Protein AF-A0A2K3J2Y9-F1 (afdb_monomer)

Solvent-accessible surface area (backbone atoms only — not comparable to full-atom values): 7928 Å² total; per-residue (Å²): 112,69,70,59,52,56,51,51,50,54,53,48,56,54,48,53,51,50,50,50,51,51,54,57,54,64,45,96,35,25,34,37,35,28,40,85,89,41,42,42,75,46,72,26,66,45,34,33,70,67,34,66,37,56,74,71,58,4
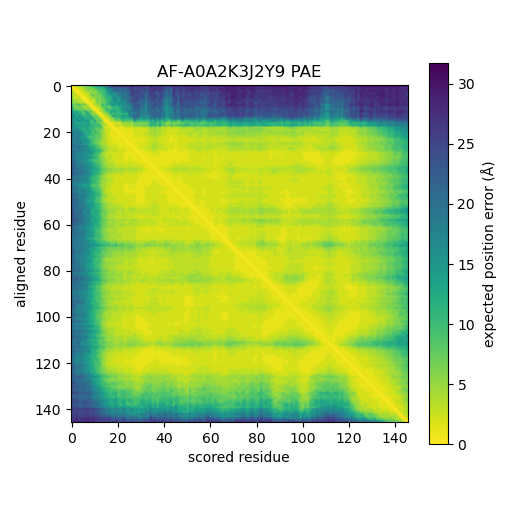8,52,70,37,57,50,69,67,42,41,29,94,86,56,62,54,69,64,51,49,52,53,32,61,76,64,42,32,51,74,49,75,50,52,32,28,30,72,90,64,53,72,46,47,28,40,37,42,37,42,56,45,70,58,94,86,40,66,29,36,42,38,37,39,38,80,38,52,71,59,53,54,51,54,52,53,51,50,54,50,51,54,54,53,52,70,71,78,106

Structure (mmCIF, N/CA/C/O backbone):
data_AF-A0A2K3J2Y9-F1
#
_entry.id   AF-A0A2K3J2Y9-F1
#
loop_
_atom_site.group_PDB
_atom_site.id
_atom_site.type_symbol
_atom_site.label_atom_id
_atom_site.label_alt_id
_atom_site.label_comp_id
_atom_site.label_asym_id
_atom_site.label_entity_id
_atom_site.label_seq_id
_atom_site.pdbx_PDB_ins_code
_atom_site.Cartn_x
_atom_site.Cartn_y
_atom_site.Cartn_z
_atom_site.occupancy
_atom_site.B_iso_or_equiv
_atom_site.auth_seq_id
_atom_site.auth_comp_id
_atom_site.auth_asym_id
_atom_site.auth_atom_id
_atom_site.pdbx_PDB_model_num
ATOM 1 N N . MET A 1 1 ? -44.005 11.172 16.690 1.00 51.81 1 MET A N 1
ATOM 2 C CA . MET A 1 1 ? -42.853 12.109 16.664 1.00 51.81 1 MET A CA 1
ATOM 3 C C . MET A 1 1 ? -41.533 11.391 16.953 1.00 51.81 1 MET A C 1
ATOM 5 O O . MET A 1 1 ? -40.639 11.506 16.129 1.00 51.81 1 MET A O 1
ATOM 9 N N . LEU A 1 2 ? -41.431 10.594 18.027 1.00 51.91 2 LEU A N 1
ATOM 10 C CA . LEU A 1 2 ? -40.237 9.788 18.355 1.00 51.91 2 LEU A CA 1
ATOM 11 C C . LEU A 1 2 ? -39.874 8.739 17.281 1.00 51.91 2 LEU A C 1
ATOM 13 O O . LEU A 1 2 ? -38.726 8.667 16.862 1.00 51.91 2 LEU A O 1
ATOM 17 N N . GLU A 1 3 ? -40.857 8.021 16.729 1.00 46.94 3 GLU A N 1
ATOM 18 C CA . GLU A 1 3 ? -40.618 7.038 15.650 1.00 46.94 3 GLU A CA 1
ATOM 19 C C . GLU A 1 3 ? -40.103 7.674 14.345 1.00 46.94 3 GLU A C 1
ATOM 21 O O . GLU A 1 3 ? -39.349 7.057 13.596 1.00 46.94 3 GLU A O 1
ATOM 26 N N . GLN A 1 4 ? -40.466 8.933 14.075 1.00 44.31 4 GLN A N 1
ATOM 27 C CA . GLN A 1 4 ? -39.981 9.670 12.904 1.00 44.31 4 GLN A CA 1
ATOM 28 C C . GLN A 1 4 ? -38.518 10.113 13.091 1.00 44.31 4 GLN A C 1
ATOM 30 O O . GLN A 1 4 ? -37.762 10.159 12.124 1.00 44.31 4 GLN A O 1
ATOM 35 N N . GLN A 1 5 ? -38.109 10.412 14.332 1.00 45.53 5 GLN A N 1
ATOM 36 C CA . GLN A 1 5 ? -36.731 10.778 14.677 1.00 45.53 5 GLN A CA 1
ATOM 37 C C . GLN A 1 5 ? -35.783 9.571 14.638 1.00 45.53 5 GLN A C 1
ATOM 39 O O . GLN A 1 5 ? -34.688 9.692 14.095 1.00 45.53 5 GLN A O 1
ATOM 44 N N . GLU A 1 6 ? -36.205 8.399 15.122 1.00 50.81 6 GLU A N 1
ATOM 45 C CA . GLU A 1 6 ? -35.405 7.166 15.021 1.00 50.81 6 GLU A CA 1
ATOM 46 C C . GLU A 1 6 ? -35.271 6.658 13.580 1.00 50.81 6 GLU A C 1
ATOM 48 O O . GLU A 1 6 ? -34.223 6.139 13.191 1.00 50.81 6 GLU A O 1
ATOM 53 N N . LYS A 1 7 ? -36.320 6.817 12.764 1.00 52.09 7 LYS A N 1
ATOM 54 C CA . LYS A 1 7 ? -36.286 6.438 11.347 1.00 52.09 7 LYS A CA 1
ATOM 55 C C . LYS A 1 7 ? -35.370 7.365 10.544 1.00 52.09 7 LYS A C 1
ATOM 57 O O . LYS A 1 7 ? -34.585 6.879 9.737 1.00 52.09 7 LYS A O 1
ATOM 62 N N . ASN A 1 8 ? -35.394 8.668 10.832 1.00 49.12 8 ASN A N 1
ATOM 63 C CA . ASN A 1 8 ? -34.499 9.639 10.204 1.00 49.12 8 ASN A CA 1
ATOM 64 C C . ASN A 1 8 ? -33.034 9.473 10.643 1.00 49.12 8 ASN A C 1
ATOM 66 O O . ASN A 1 8 ? -32.151 9.611 9.801 1.00 49.12 8 ASN A O 1
ATOM 70 N N . SER A 1 9 ? -32.750 9.130 11.909 1.00 48.47 9 SER A N 1
ATOM 71 C CA . SER A 1 9 ? -31.365 8.887 12.344 1.00 48.47 9 SER A CA 1
ATOM 72 C C . SER A 1 9 ? -30.786 7.630 11.688 1.00 48.47 9 SER A C 1
ATOM 74 O O . SER A 1 9 ? -29.723 7.700 11.079 1.00 48.47 9 SER A O 1
ATOM 76 N N . LYS A 1 10 ? -31.516 6.504 11.691 1.00 51.25 10 LYS A N 1
ATOM 77 C CA . LYS A 1 10 ? -31.083 5.254 11.035 1.00 51.25 10 LYS A CA 1
ATOM 78 C C . LYS A 1 10 ? -30.901 5.403 9.524 1.00 51.25 10 LYS A C 1
ATOM 80 O O . LYS A 1 10 ? -29.977 4.821 8.960 1.00 51.25 10 LYS A O 1
ATOM 85 N N . GLN A 1 11 ? -31.755 6.186 8.869 1.00 46.72 11 GLN A N 1
ATOM 86 C CA . GLN A 1 11 ? -31.664 6.433 7.431 1.00 46.72 11 GLN A CA 1
ATOM 87 C C . GLN A 1 11 ? -30.493 7.368 7.075 1.00 46.72 11 GLN A C 1
ATOM 89 O O . GLN A 1 11 ? -29.850 7.153 6.050 1.00 46.72 11 GLN A O 1
ATOM 94 N N . SER A 1 12 ? -30.149 8.323 7.949 1.00 50.25 12 SER A N 1
ATOM 95 C CA . SER A 1 12 ? -28.942 9.155 7.816 1.00 50.25 12 SER A CA 1
ATOM 96 C C . SER A 1 12 ? -27.658 8.335 7.997 1.00 50.25 12 SER A C 1
ATOM 98 O O . SER A 1 12 ? -26.796 8.372 7.127 1.00 50.25 12 SER A O 1
ATOM 100 N N . TYR A 1 13 ? -27.568 7.500 9.043 1.00 55.88 13 TYR A N 1
ATOM 101 C CA . TYR A 1 13 ? -26.410 6.613 9.261 1.00 55.88 13 TYR A CA 1
ATOM 102 C C . TYR A 1 13 ? -26.208 5.608 8.115 1.00 55.88 13 TYR A C 1
ATOM 104 O O . TYR A 1 13 ? -25.078 5.339 7.711 1.00 55.88 13 TYR A O 1
ATOM 112 N N . SER A 1 14 ? -27.300 5.074 7.557 1.00 61.38 14 SER A N 1
ATOM 113 C CA . SER A 1 14 ? -27.249 4.198 6.380 1.00 61.38 14 SER A CA 1
ATOM 114 C C . SER A 1 14 ? -26.758 4.926 5.127 1.00 61.38 14 SER A C 1
ATOM 116 O O . SER A 1 14 ? -26.094 4.309 4.296 1.00 61.38 14 SER A O 1
ATOM 118 N N . SER A 1 15 ? -27.098 6.209 4.972 1.00 67.00 15 SER A N 1
ATOM 119 C CA . SER A 1 15 ? -26.662 7.033 3.843 1.00 67.00 15 SER A CA 1
ATOM 120 C C . SER A 1 15 ? -25.167 7.333 3.937 1.00 67.00 15 SER A C 1
ATOM 122 O O . SER A 1 15 ? -24.441 7.082 2.978 1.00 67.00 15 SER A O 1
ATOM 124 N N . ASP A 1 16 ? -24.688 7.770 5.101 1.00 75.50 16 ASP A N 1
ATOM 125 C CA . ASP A 1 16 ? -23.282 8.142 5.305 1.00 75.50 16 ASP A CA 1
ATOM 126 C C . ASP A 1 16 ? -22.343 6.939 5.150 1.00 75.50 16 ASP A C 1
ATOM 128 O O . ASP A 1 16 ? -21.326 7.027 4.458 1.00 75.50 16 ASP A O 1
ATOM 132 N N . TYR A 1 17 ? -22.726 5.777 5.695 1.00 79.44 17 TYR A N 1
ATOM 133 C CA . TYR A 1 17 ? -21.973 4.537 5.499 1.00 79.44 17 TYR A CA 1
ATOM 134 C C . TYR A 1 17 ? -21.960 4.096 4.028 1.00 79.44 17 TYR A C 1
ATOM 136 O O . TYR A 1 17 ? -20.926 3.665 3.518 1.00 79.44 17 TYR A O 1
ATOM 144 N N . SER A 1 18 ? -23.085 4.248 3.315 1.00 83.69 18 SER A N 1
ATOM 145 C CA . SER A 1 18 ? -23.152 3.904 1.889 1.00 83.69 18 SER A CA 1
ATOM 146 C C . SER A 1 18 ? -22.266 4.805 1.029 1.00 83.69 18 SER A C 1
ATOM 148 O O . SER A 1 18 ? -21.599 4.308 0.122 1.00 83.69 18 SER A O 1
ATOM 150 N N . VAL A 1 19 ? -22.198 6.107 1.334 1.00 89.94 19 VAL A N 1
ATOM 151 C CA . VAL A 1 19 ? -21.332 7.061 0.630 1.00 89.94 19 VAL A CA 1
ATOM 152 C C . VAL A 1 19 ? -19.870 6.750 0.917 1.00 89.94 19 VAL A C 1
ATOM 154 O O . VAL A 1 19 ? -19.095 6.626 -0.027 1.00 89.94 19 VAL A O 1
ATOM 157 N N . TYR A 1 20 ? -19.506 6.556 2.189 1.00 89.12 20 TYR A N 1
ATOM 158 C CA . TYR A 1 20 ? -18.155 6.150 2.579 1.00 89.12 20 TYR A CA 1
ATOM 159 C C . TYR A 1 20 ? -17.712 4.899 1.819 1.00 89.12 20 TYR A C 1
ATOM 161 O O . TYR A 1 20 ? -16.694 4.929 1.125 1.00 89.12 20 TYR A O 1
ATOM 169 N N . LYS A 1 21 ? -18.511 3.826 1.888 1.00 90.31 21 LYS A N 1
ATOM 170 C CA . LYS A 1 21 ? -18.167 2.558 1.250 1.00 90.31 21 LYS A CA 1
ATOM 171 C C . LYS A 1 21 ? -18.057 2.718 -0.262 1.00 90.31 21 LYS A C 1
ATOM 173 O O . LYS A 1 21 ? -17.088 2.264 -0.852 1.00 90.31 21 LYS A O 1
ATOM 178 N N . THR A 1 22 ? -18.995 3.431 -0.884 1.00 93.00 22 THR A N 1
ATOM 179 C CA . THR A 1 22 ? -18.963 3.688 -2.332 1.00 93.00 22 THR A CA 1
ATOM 180 C C . THR A 1 22 ? -17.703 4.444 -2.743 1.00 93.00 22 THR A C 1
ATOM 182 O O . THR A 1 22 ? -17.045 4.051 -3.702 1.00 93.00 22 THR A O 1
ATOM 185 N N . LEU A 1 23 ? -17.337 5.506 -2.019 1.00 93.69 23 LEU A N 1
ATOM 186 C CA . LEU A 1 23 ? -16.140 6.286 -2.323 1.00 93.69 23 LEU A CA 1
ATOM 187 C C . LEU A 1 23 ? -14.877 5.448 -2.141 1.00 93.69 23 LEU A C 1
ATOM 189 O O . LEU A 1 23 ? -14.055 5.411 -3.052 1.00 93.69 23 LEU A O 1
ATOM 193 N N . PHE A 1 24 ? -14.754 4.736 -1.021 1.00 94.62 24 PHE A N 1
ATOM 194 C CA . PHE A 1 24 ? -13.589 3.909 -0.710 1.00 94.62 24 PHE A CA 1
ATOM 195 C C . PHE A 1 24 ? -13.384 2.774 -1.728 1.00 94.62 24 PHE A C 1
ATOM 197 O O . PHE A 1 24 ? -12.268 2.551 -2.203 1.00 94.62 24 PHE A O 1
ATOM 204 N N . GLU A 1 25 ? -14.468 2.117 -2.148 1.00 95.62 25 GLU A N 1
ATOM 205 C CA . GLU A 1 25 ? -14.431 1.083 -3.190 1.00 95.62 25 GLU A CA 1
ATOM 206 C C . GLU A 1 25 ? -14.191 1.652 -4.598 1.00 95.62 25 GLU A C 1
ATOM 208 O O . GLU A 1 25 ? -13.644 0.965 -5.459 1.00 95.62 25 GLU A O 1
ATOM 213 N N . SER A 1 26 ? -14.561 2.913 -4.849 1.00 94.44 26 SER A N 1
ATOM 214 C CA . SER A 1 26 ? -14.339 3.570 -6.146 1.00 94.44 26 SER A CA 1
ATOM 215 C C . SER A 1 26 ? -12.896 4.031 -6.377 1.00 94.44 26 SER A C 1
ATOM 217 O O . SER A 1 26 ? -12.539 4.380 -7.505 1.00 94.44 26 SER A O 1
ATOM 219 N N . ILE A 1 27 ? -12.058 4.039 -5.332 1.00 96.19 27 ILE A N 1
ATOM 220 C CA . ILE A 1 27 ? -10.648 4.420 -5.439 1.00 96.19 27 ILE A CA 1
ATOM 221 C C . ILE A 1 27 ? -9.951 3.469 -6.417 1.00 96.19 27 ILE A C 1
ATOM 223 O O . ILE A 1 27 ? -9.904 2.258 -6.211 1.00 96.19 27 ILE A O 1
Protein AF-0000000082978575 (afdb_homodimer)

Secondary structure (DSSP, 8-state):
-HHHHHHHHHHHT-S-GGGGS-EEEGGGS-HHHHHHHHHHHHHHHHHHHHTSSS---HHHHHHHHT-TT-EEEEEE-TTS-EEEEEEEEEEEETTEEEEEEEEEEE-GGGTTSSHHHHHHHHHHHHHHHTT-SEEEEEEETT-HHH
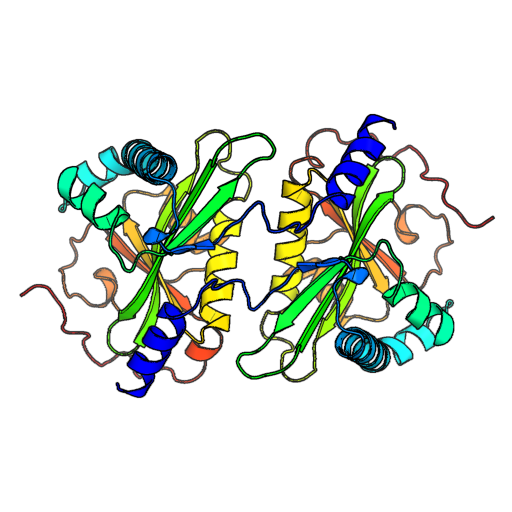HHIIIIIS--EE-TTSHHHH-TT-TT-SEEEEEEE-TTTSS----TTS-------/-HHHHHHHHHHHT-S-GGGGS-EEEGGGS-HHHHHHHHHHHHHHHHHHHHTSSS---HHHHHHHHT-TT-EEEEEE-TTS-EEEEEEEEEEEETTEEEEEEEEEEE-GGGTTSSHHHHHHHHHHHHHHHTT-SEEEEEEETT-HHHHHIIIIIS--EE-TTSHHHH-TT-TT-SEEEEEEE-TTTSS----TTS-------

Nearest PDB structures (foldseek):
  4u9w-assembly4_D  TM=8.516E-01  e=5.606E-31  Homo sapiens
  4u9v-assembly1_B  TM=8.799E-01  e=3.122E-30  Homo sapiens
  4u9w-assembly3_C  TM=8.511E-01  e=4.873E-30  Homo sapiens
  7kpu-assembly1_D  TM=8.598E-01  e=9.809E-30  Homo sapiens
  4u9w-assembly1_A  TM=8.434E-01  e=7.137E-30  Homo sapiens

Sequence (402 aa):
MDAVCAKVEAANKLEDPLEAFPCKRVSGLEPTTLEWAFELTKANMQTLYEQSEWGWKEREKREELRDDRAWYLIARESGAGPVAFSHFRFDVECGDEVLYCYEVQLESRVRRRGLGKFLLQILQLVANSTQMKKVMLTVFKHNHGAYQFFREALQFEVDAASPSVSGCCGDDSSYEILSRRTKFGESHPHPGGGHCGGCCHMDAVCAKVEAANKLEDPLEAFPCKRVSGLEPTTLEWAFELTKANMQTLYEQSEWGWKEREKREELRDDRAWYLIARESGAGPVAFSHFRFDVECGDEVLYCYEVQLESRVRRRGLGKFLLQILQLVANSTQMKKVMLTVFKHNHGAYQFFREALQFEVDAASPSVSGCCGDDSSYEILSRRTKFGESHPHPGGGHCGGCCH

Solvent-accessible surface area (backbone atoms only — not comparable to full-atom values): 22110 Å² total; per-residue (Å²): 102,67,67,35,50,48,41,29,51,54,51,70,67,48,79,38,74,62,63,44,48,46,50,36,43,44,86,74,52,55,70,67,55,52,52,48,52,48,52,52,45,46,74,73,39,38,71,60,29,54,74,35,95,81,37,65,51,69,69,62,50,53,48,59,73,58,30,85,69,28,30,34,42,36,36,42,42,84,98,48,65,76,48,31,38,30,36,30,32,68,38,74,57,78,77,35,26,25,29,38,42,79,43,78,46,64,40,77,91,57,54,96,67,54,52,68,60,46,55,52,49,52,49,49,47,38,24,43,70,48,63,15,25,24,40,34,36,74,43,46,62,82,40,54,69,60,48,47,43,42,39,68,77,65,57,34,38,80,30,68,82,10,30,83,64,53,53,66,60,40,89,76,55,56,48,40,27,34,28,37,70,27,82,71,38,64,74,64,73,60,76,75,72,68,72,60,72,68,62,81,124,101,68,67,33,51,48,42,29,50,54,51,70,66,49,80,40,74,61,64,44,48,47,51,35,43,43,85,74,52,53,70,67,55,52,52,49,52,48,52,51,45,47,75,74,39,38,71,60,28,53,74,37,95,80,37,67,52,68,70,61,50,54,48,59,72,60,30,85,69,29,31,34,41,35,36,42,43,82,98,48,63,75,47,30,39,30,37,32,34,67,37,73,56,80,76,35,26,27,29,39,42,78,43,79,49,65,41,79,91,58,53,95,68,55,52,68,59,47,55,52,49,50,49,49,47,38,24,43,69,48,64,14,25,24,39,34,37,74,44,48,62,84,40,52,69,60,48,48,44,41,39,68,78,66,57,32,38,81,29,70,84,10,31,84,64,54,51,68,61,41,88,74,55,56,47,40,30,34,28,37,69,26,80,69,37,65,73,64,72,62,76,74,72,69,73,61,65,76,56,87,121

InterPro domains:
  IPR000182 GNAT domain [PF00583] (52-152)
  IPR000182 GNAT domain [PS51186] (27-181)
  IPR016181 Acyl-CoA N-acyltransferase [SSF55729] (31-151)
  IPR039949 N-alpha-acetyltransferase 40 [PTHR20531] (15-183)

Radius of gyration: 22.84 Å; Cα contacts (8 Å, |Δi|>4): 662; chains: 2; bounding box: 53×67×52 Å

Organism: NCBI:txid223781

Foldseek 3Di:
DVVVVVVVVVCVPDPDNCPQKDKDFLVPDDPVVLVVVLVQCCVVCQVVQCVFPNHDDSVVSSCVSNPRQWMKTFGHDVVGGTFWIWIWGFDDFLNFTEIEIEDTGGHPVCPPVCVSVVRVVVVLVVCQVVLGFKYKYKDFPVPVVVVCCCCPVVPWDFDCLFCCNLVQVHPDGRMTMTMDGHPNNPPDPPPSPPNSPPDDD/DVVVVVVVVVCVPDPDNCPQKDKDFLVPDDPVVLVVVLVQCCVVPQVVQCVFPNHDDSVVSSCVSNPRQWMKTFGHDVVGGTFWIWIWGFDAALNFTEIEIEDTGGHPVCPPVCVSVVRVVVVLVVCVVVLGFKYKYKDFPVPVVVVCCCCPVVNWDFDCLFCCNLVLVHPPHRMTMTMDGHPNNPPDPPPSPPNSPPRDD

pLDDT: mean 86.81, std 16.08, range [22.67, 98.69]

Structure (mmCIF, N/CA/C/O backbone):
data_AF-0000000082978575-model_v1
#
loop_
_entity.id
_entity.type
_entity.pdbx_description
1 polymer 'N-alpha-acetyltransferase 40'
#
loop_
_atom_site.group_PDB
_atom_site.id
_atom_site.type_symbol
_atom_site.label_atom_id
_atom_site.label_alt_id
_atom_site.label_comp_id
_atom_site.label_asym_id
_atom_site.label_entity_id
_atom_site.label_seq_id
_atom_site.pdbx_PDB_ins_code
_atom_site.Cartn_x
_atom_site.Cartn_y
_atom_site.Cartn_z
_atom_site.occupancy
_atom_site.B_iso_or_equiv
_atom_site.auth_seq_id
_atom_site.auth_comp_id
_atom_site.auth_asym_id
_atom_site.auth_atom_id
_atom_site.pdbx_PDB_model_num
ATOM 1 N N . MET A 1 1 ? -24.906 10.766 13.008 1 66.31 1 MET A N 1
ATOM 2 C CA . MET A 1 1 ? -23.797 11.305 13.797 1 66.31 1 MET A CA 1
ATOM 3 C C . MET A 1 1 ? -23.203 10.234 14.703 1 66.31 1 MET A C 1
ATOM 5 O O . MET A 1 1 ? -21.984 10.055 14.742 1 66.31 1 MET A O 1
ATOM 9 N N . ASP A 1 2 ? -24.047 9.523 15.258 1 76.44 2 ASP A N 1
ATOM 10 C CA . ASP A 1 2 ? -23.578 8.516 16.203 1 76.44 2 ASP A CA 1
ATOM 11 C C . ASP A 1 2 ? -22.781 7.422 15.484 1 76.44 2 ASP A C 1
ATOM 13 O O . ASP A 1 2 ? -21.719 7.004 15.953 1 76.44 2 ASP A O 1
ATOM 17 N N . ALA A 1 3 ? -23.297 7.09 14.352 1 84.69 3 ALA A N 1
ATOM 18 C CA . ALA A 1 3 ? -22.625 6.02 13.617 1 84.69 3 ALA A CA 1
ATOM 19 C C . ALA A 1 3 ? -21.281 6.488 13.07 1 84.69 3 ALA A C 1
ATOM 21 O O . ALA A 1 3 ? -20.312 5.73 13.055 1 84.69 3 ALA A O 1
ATOM 22 N N 
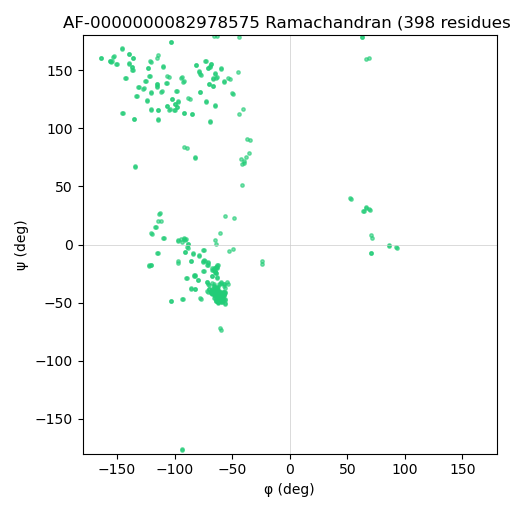. VAL A 1 4 ? -21.266 7.719 12.703 1 84.31 4 VAL A N 1
ATOM 23 C CA . VAL A 1 4 ? -20.047 8.336 12.172 1 84.31 4 VAL A CA 1
ATOM 24 C C . VAL A 1 4 ? -18.984 8.383 13.258 1 84.31 4 VAL A C 1
ATOM 26 O O . VAL A 1 4 ? -17.828 7.98 13.023 1 84.31 4 VAL A O 1
ATOM 29 N N . CYS A 1 5 ? -19.344 8.781 14.391 1 88.81 5 CYS A N 1
ATOM 30 C CA . CYS A 1 5 ? -18.422 8.867 15.516 1 88.81 5 CYS A CA 1
ATOM 31 C C . CYS A 1 5 ? -17.938 7.484 15.93 1 88.81 5 CYS A C 1
ATOM 33 O O . CYS A 1 5 ? -16.781 7.32 16.312 1 88.81 5 CYS A O 1
ATOM 35 N N . ALA A 1 6 ? -18.797 6.566 15.82 1 89.69 6 ALA A N 1
ATOM 36 C CA . ALA A 1 6 ? -18.453 5.199 16.203 1 89.69 6 ALA A CA 1
ATOM 37 C C . ALA A 1 6 ? -17.375 4.633 15.289 1 89.69 6 ALA A C 1
ATOM 39 O O . ALA A 1 6 ? -16.469 3.936 15.75 1 89.69 6 ALA A O 1
ATOM 40 N N . LYS A 1 7 ? -17.484 4.883 14.094 1 90.12 7 LYS A N 1
ATOM 41 C CA . LYS A 1 7 ? -16.5 4.406 13.141 1 90.12 7 LYS A CA 1
ATOM 42 C C . LYS A 1 7 ? -15.125 5.031 13.414 1 90.12 7 LYS A C 1
ATOM 44 O O . LYS A 1 7 ? -14.109 4.344 13.367 1 90.12 7 LYS A O 1
ATOM 49 N N . VAL A 1 8 ? -15.117 6.293 13.68 1 93.12 8 VAL A N 1
ATOM 50 C CA . VAL A 1 8 ? -13.883 7 13.977 1 93.12 8 VAL A CA 1
ATOM 51 C C . VAL A 1 8 ? -13.281 6.465 15.273 1 93.12 8 VAL A C 1
ATOM 53 O O . VAL A 1 8 ? -12.07 6.234 15.359 1 93.12 8 VAL A O 1
ATOM 56 N N . GLU A 1 9 ? -14.117 6.273 16.25 1 92.56 9 GLU A N 1
ATOM 57 C CA . GLU A 1 9 ? -13.656 5.719 17.516 1 92.56 9 GLU A CA 1
ATOM 58 C C . GLU A 1 9 ? -13.086 4.316 17.328 1 92.56 9 GLU A C 1
ATOM 60 O O . GLU A 1 9 ? -12.062 3.977 17.922 1 92.56 9 GLU A O 1
ATOM 65 N N . ALA A 1 10 ? -13.742 3.561 16.609 1 90.19 10 ALA A N 1
ATOM 66 C CA . ALA A 1 10 ? -13.266 2.205 16.328 1 90.19 10 ALA A CA 1
ATOM 67 C C . ALA A 1 10 ? -11.891 2.229 15.664 1 90.19 10 ALA A C 1
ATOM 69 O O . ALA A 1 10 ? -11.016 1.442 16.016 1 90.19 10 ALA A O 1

################

_Exercise directions_
Where the string "comparable" appears in a line of the listing, copy that line.

_Response area_
Solvent-accessible surface area (backbone atoms only — not comparable to full-atom values): 7928 Å² total; per-residue (Å²): 112,69,70,59,52,56,51,51,50,54,53,48,56,54,48,53,51,50,50,50,51,51,54,57,54,64,45,96,35,25,34,37,35,28,40,85,89,41,42,42,75,46,72,26,66,45,34,33,70,67,34,66,37,56,74,71,58,4
Solvent-accessible surface area (backbone atoms only — not comparable to full-atom values): 22110 Å² total; per-residue (Å²): 102,67,67,35,50,48,41,29,51,54,51,70,67,48,79,38,74,62,63,44,48,46,50,36,43,44,86,74,52,55,70,67,55,52,52,48,52,48,52,52,45,46,74,73,39,38,71,60,29,54,74,35,95,81,37,65,51,69,69,62,50,53,48,59,73,58,30,85,69,28,30,34,42,36,36,42,42,84,98,48,65,76,48,31,38,30,36,30,32,68,38,74,57,78,77,35,26,25,29,38,42,79,43,78,46,64,40,77,91,57,54,96,67,54,52,68,60,46,55,52,49,52,49,49,47,38,24,43,70,48,63,15,25,24,40,34,36,74,43,46,62,82,40,54,69,60,48,47,43,42,39,68,77,65,57,34,38,80,30,68,82,10,30,83,64,53,53,66,60,40,89,76,55,56,48,40,27,34,28,37,70,27,82,71,38,64,74,64,73,60,76,75,72,68,72,60,72,68,62,81,124,101,68,67,33,51,48,42,29,50,54,51,70,66,49,80,40,74,61,64,44,48,47,51,35,43,43,85,74,52,53,70,67,55,52,52,49,52,48,52,51,45,47,75,74,39,38,71,60,28,53,74,37,95,80,37,67,52,68,70,61,50,54,48,59,72,60,30,85,69,29,31,34,41,35,36,42,43,82,98,48,63,75,47,30,39,30,37,32,34,67,37,73,56,80,76,35,26,27,29,39,42,78,43,79,49,65,41,79,91,58,53,95,68,55,52,68,59,47,55,52,49,50,49,49,47,38,24,43,69,48,64,14,25,24,39,34,37,74,44,48,62,84,40,52,69,60,48,48,44,41,39,68,78,66,57,32,38,81,29,70,84,10,31,84,64,54,51,68,61,41,88,74,55,56,47,40,30,34,28,37,69,26,80,69,37,65,73,64,72,62,76,74,72,69,73,61,65,76,56,87,121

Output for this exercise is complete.